[[ AVAILABLE RECORDS open ]]

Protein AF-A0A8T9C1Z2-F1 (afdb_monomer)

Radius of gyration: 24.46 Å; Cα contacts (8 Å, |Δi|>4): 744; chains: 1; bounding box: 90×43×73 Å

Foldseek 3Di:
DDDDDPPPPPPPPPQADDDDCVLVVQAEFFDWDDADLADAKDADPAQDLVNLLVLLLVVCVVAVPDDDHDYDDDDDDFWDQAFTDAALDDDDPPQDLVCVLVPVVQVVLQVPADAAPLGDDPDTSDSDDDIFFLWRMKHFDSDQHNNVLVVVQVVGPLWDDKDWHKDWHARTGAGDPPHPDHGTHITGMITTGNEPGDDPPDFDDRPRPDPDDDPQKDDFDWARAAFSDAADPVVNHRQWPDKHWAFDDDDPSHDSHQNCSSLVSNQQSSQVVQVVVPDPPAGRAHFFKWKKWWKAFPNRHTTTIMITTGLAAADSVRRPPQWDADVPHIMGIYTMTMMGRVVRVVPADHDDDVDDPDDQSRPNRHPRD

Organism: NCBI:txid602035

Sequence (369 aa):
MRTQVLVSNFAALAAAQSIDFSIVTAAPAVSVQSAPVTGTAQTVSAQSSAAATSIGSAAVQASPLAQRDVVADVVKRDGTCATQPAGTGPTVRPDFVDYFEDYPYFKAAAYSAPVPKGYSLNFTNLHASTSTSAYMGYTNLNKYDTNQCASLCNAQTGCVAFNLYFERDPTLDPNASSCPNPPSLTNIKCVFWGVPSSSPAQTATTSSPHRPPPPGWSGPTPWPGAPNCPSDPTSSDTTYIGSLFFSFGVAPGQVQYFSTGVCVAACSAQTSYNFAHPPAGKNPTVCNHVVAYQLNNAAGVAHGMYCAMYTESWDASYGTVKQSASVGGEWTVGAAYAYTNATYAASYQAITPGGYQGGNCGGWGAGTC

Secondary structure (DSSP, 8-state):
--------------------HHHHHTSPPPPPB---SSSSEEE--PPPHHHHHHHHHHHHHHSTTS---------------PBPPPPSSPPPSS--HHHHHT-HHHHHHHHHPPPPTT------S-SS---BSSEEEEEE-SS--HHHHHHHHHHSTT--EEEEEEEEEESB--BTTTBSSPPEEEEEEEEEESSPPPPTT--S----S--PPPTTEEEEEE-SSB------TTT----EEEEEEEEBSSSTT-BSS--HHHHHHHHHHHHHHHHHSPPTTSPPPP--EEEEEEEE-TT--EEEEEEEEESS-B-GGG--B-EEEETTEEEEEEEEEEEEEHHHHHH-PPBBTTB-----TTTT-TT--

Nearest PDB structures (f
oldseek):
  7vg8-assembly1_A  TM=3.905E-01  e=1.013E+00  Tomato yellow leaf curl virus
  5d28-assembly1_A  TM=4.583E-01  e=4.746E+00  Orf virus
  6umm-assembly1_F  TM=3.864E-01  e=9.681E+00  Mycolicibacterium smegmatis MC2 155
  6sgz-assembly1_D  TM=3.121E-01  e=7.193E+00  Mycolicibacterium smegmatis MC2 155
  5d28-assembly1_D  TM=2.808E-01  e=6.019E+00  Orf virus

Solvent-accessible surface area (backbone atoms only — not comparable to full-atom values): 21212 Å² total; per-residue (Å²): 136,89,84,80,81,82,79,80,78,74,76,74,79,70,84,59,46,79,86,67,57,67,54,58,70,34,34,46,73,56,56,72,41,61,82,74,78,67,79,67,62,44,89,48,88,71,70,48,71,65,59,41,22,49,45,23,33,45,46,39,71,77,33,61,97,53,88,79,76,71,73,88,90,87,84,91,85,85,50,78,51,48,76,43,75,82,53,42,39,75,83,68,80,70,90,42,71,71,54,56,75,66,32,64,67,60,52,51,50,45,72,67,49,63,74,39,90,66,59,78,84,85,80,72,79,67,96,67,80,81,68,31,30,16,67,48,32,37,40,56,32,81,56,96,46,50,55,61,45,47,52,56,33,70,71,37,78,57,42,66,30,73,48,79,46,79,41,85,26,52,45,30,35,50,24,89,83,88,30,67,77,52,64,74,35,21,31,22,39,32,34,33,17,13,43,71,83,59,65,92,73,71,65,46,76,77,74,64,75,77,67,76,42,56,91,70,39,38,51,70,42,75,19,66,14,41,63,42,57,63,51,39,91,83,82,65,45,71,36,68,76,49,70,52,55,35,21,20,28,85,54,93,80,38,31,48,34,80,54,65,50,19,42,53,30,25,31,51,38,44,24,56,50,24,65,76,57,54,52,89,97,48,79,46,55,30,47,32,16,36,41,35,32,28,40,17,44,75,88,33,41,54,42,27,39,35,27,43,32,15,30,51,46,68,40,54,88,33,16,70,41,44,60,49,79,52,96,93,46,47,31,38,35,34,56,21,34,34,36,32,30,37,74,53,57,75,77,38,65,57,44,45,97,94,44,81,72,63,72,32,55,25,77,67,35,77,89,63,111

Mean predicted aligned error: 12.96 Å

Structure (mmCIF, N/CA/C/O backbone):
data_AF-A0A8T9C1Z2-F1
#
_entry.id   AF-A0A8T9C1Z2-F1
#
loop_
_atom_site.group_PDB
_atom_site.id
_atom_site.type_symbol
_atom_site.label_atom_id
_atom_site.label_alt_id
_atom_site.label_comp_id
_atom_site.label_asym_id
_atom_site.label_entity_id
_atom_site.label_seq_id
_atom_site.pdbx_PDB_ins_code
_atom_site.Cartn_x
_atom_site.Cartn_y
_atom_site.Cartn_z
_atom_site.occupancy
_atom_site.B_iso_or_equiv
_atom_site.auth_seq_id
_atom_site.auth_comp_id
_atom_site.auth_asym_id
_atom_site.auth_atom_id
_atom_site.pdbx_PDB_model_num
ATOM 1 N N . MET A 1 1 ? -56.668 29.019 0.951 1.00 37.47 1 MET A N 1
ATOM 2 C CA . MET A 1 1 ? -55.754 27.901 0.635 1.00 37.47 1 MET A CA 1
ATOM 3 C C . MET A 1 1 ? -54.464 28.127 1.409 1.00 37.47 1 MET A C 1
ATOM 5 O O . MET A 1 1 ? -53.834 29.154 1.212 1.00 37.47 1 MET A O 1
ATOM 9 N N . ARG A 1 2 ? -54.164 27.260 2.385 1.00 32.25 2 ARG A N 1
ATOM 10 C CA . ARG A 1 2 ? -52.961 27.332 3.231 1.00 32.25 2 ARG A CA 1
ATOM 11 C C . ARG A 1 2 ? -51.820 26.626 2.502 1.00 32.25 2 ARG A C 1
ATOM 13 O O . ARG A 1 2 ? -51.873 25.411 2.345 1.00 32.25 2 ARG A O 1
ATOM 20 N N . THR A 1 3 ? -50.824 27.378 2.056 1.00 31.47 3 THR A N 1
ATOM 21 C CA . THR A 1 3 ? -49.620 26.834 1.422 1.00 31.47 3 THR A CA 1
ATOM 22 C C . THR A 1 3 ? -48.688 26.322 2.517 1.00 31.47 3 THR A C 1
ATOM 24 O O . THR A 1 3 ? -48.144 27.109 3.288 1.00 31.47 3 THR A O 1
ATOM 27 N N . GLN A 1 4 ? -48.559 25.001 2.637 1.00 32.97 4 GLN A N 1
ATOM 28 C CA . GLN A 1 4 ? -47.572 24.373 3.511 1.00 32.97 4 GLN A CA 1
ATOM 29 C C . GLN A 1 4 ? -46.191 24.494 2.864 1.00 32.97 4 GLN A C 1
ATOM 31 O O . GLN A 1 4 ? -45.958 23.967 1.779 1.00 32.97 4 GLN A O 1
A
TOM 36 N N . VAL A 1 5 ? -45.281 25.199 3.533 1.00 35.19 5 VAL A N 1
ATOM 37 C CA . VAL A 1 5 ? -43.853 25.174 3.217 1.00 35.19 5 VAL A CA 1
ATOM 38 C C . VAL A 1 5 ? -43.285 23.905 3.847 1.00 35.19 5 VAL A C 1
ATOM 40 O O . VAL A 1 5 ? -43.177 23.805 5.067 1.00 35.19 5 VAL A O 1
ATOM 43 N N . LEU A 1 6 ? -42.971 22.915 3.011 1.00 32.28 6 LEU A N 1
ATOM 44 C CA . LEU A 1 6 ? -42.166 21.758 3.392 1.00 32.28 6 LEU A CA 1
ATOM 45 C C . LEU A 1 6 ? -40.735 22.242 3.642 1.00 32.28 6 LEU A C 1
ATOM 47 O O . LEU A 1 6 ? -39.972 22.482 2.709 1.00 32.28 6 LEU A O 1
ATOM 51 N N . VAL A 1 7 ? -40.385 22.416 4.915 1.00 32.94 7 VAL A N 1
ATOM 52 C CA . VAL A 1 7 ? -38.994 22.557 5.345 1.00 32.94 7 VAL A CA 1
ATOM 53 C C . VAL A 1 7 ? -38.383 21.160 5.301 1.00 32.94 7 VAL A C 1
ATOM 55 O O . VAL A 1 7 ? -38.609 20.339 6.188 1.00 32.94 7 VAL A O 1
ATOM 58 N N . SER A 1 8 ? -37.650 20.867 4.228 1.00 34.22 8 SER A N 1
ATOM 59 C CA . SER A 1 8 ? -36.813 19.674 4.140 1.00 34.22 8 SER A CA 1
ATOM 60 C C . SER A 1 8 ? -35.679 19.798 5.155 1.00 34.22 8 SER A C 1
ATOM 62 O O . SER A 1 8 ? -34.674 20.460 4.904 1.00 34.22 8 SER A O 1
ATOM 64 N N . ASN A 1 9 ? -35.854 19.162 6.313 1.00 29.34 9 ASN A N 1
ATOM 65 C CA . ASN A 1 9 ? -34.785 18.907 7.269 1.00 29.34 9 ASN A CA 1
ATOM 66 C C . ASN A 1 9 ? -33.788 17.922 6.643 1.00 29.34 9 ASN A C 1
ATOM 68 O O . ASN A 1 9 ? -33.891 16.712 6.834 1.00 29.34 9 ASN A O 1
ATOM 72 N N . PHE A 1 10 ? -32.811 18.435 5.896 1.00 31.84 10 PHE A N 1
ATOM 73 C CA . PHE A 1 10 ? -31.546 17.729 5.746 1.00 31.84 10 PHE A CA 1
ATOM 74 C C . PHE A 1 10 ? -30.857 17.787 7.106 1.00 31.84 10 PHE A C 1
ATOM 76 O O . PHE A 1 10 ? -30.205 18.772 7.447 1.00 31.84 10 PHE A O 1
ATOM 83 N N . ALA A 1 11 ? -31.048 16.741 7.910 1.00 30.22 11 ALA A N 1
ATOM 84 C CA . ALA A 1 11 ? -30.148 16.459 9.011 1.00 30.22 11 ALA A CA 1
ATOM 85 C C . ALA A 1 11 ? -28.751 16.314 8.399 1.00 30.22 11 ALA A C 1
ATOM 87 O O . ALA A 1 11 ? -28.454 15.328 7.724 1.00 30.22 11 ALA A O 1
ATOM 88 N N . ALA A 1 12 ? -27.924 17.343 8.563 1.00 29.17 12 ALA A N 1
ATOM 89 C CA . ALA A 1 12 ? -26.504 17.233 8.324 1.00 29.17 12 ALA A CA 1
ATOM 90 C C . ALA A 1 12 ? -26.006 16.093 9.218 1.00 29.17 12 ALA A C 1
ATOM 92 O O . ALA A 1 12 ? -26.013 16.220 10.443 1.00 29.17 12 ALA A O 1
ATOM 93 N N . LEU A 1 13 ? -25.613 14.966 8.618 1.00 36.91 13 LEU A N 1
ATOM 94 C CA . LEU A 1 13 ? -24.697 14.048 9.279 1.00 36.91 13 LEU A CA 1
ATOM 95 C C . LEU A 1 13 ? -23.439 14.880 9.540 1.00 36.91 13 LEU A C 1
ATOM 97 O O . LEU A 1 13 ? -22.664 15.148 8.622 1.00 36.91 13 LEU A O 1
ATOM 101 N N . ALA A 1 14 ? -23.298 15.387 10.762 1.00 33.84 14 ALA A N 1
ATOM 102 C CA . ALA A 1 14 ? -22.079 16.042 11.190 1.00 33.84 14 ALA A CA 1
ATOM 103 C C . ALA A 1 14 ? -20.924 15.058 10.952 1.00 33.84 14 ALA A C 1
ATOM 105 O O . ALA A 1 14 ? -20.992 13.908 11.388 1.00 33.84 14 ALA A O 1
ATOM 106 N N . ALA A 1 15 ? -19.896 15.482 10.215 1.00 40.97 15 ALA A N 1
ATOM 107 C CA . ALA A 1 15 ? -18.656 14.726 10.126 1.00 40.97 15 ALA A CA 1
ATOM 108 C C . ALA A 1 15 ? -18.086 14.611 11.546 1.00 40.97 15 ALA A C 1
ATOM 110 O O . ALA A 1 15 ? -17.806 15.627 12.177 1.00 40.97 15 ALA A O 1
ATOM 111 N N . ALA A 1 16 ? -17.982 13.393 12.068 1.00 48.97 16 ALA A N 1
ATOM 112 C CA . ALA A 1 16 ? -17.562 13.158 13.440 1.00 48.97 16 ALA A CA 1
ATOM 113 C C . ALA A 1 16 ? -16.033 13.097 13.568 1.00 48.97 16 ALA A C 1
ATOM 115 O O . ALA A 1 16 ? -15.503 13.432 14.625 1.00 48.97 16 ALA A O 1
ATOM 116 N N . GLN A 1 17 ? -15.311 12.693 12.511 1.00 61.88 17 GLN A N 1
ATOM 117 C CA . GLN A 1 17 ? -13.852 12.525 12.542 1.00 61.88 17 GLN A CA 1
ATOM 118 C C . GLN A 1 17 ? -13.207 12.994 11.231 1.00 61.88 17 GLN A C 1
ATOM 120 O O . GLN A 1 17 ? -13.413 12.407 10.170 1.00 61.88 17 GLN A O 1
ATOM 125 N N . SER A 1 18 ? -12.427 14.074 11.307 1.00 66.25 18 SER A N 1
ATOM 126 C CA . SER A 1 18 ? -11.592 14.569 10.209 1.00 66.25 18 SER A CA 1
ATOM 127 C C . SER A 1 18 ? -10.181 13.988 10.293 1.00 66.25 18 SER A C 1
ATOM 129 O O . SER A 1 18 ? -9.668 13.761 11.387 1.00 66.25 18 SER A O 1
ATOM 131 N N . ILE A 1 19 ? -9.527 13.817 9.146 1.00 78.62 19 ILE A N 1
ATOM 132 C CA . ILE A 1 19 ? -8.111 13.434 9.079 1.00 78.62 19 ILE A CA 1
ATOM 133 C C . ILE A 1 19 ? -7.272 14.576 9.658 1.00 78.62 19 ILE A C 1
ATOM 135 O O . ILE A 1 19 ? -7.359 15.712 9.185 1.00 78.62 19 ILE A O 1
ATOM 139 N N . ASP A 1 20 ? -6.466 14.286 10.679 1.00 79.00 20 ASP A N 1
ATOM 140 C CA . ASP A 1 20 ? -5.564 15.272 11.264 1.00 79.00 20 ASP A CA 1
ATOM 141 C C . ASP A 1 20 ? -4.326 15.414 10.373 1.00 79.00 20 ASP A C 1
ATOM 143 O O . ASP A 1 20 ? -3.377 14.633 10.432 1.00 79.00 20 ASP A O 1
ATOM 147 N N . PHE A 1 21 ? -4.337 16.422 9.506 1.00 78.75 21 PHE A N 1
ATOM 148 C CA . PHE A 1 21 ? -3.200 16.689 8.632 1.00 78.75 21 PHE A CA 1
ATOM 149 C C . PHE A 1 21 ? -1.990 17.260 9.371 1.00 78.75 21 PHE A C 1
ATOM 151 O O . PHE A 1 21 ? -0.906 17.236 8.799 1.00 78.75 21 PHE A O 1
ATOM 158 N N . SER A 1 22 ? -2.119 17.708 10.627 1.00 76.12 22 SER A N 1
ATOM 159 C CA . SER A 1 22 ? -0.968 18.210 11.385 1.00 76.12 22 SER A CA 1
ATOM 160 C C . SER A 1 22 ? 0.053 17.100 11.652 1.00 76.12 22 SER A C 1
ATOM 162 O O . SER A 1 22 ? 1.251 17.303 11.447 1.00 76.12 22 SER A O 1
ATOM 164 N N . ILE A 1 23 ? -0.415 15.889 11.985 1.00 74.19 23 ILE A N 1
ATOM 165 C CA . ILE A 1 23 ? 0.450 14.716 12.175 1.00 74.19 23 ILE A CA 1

[[ AVAILABLE RECORDS closed ]]

## WORK ITEM
Look above for the line holding "ATOM 60 C C". Print it and every line after it, exactly, through the line holding "ATOM 88 N N".

## SOLUTION TO THIS PROBLEM
ATOM 60 C C . SER A 1 8 ? -35.679 19.798 5.155 1.00 34.22 8 SER A C 1
ATOM 62 O O . SER A 1 8 ? -34.674 20.460 4.904 1.00 34.22 8 SER A O 1
ATOM 64 N N . ASN A 1 9 ? -35.854 19.162 6.313 1.00 29.34 9 ASN A N 1
ATOM 65 C CA . ASN A 1 9 ? -34.785 18.907 7.269 1.00 29.34 9 ASN A CA 1
ATOM 66 C C . ASN A 1 9 ? -33.788 17.922 6.643 1.00 29.34 9 ASN A C 1
ATOM 68 O O . ASN A 1 9 ? -33.891 16.712 6.834 1.00 29.34 9 ASN A O 1
ATOM 72 N N . PHE A 1 10 ? -32.811 18.435 5.896 1.00 31.84 10 PHE A N 1
ATOM 73 C CA . PHE A 1 10 ? -31.546 17.729 5.746 1.00 31.84 10 PHE A CA 1
ATOM 74 C C . PHE A 1 10 ? -30.857 17.787 7.106 1.00 31.84 10 PHE A C 1
ATOM 76 O O . PHE A 1 10 ? -30.205 18.772 7.447 1.00 31.84 10 PHE A O 1
ATOM 83 N N . ALA A 1 11 ? -31.048 16.741 7.910 1.00 30.22 11 ALA A N 1
ATOM 84 C CA . ALA A 1 11 ? -30.148 16.459 9.011 1.00 30.22 11 ALA A CA 1
ATOM 85 C C . ALA A 1 11 ? -28.751 16.314 8.399 1.00 30.22 11 ALA A C 1
ATOM 87 O O . ALA A 1 11 ? -28.454 15.328 7.724 1.00 30.22 11 ALA A O 1
ATOM 88 N N . ALA A 1 12 ? -27.924 17.343 8.563 1.00 29.17 12 ALA A N 1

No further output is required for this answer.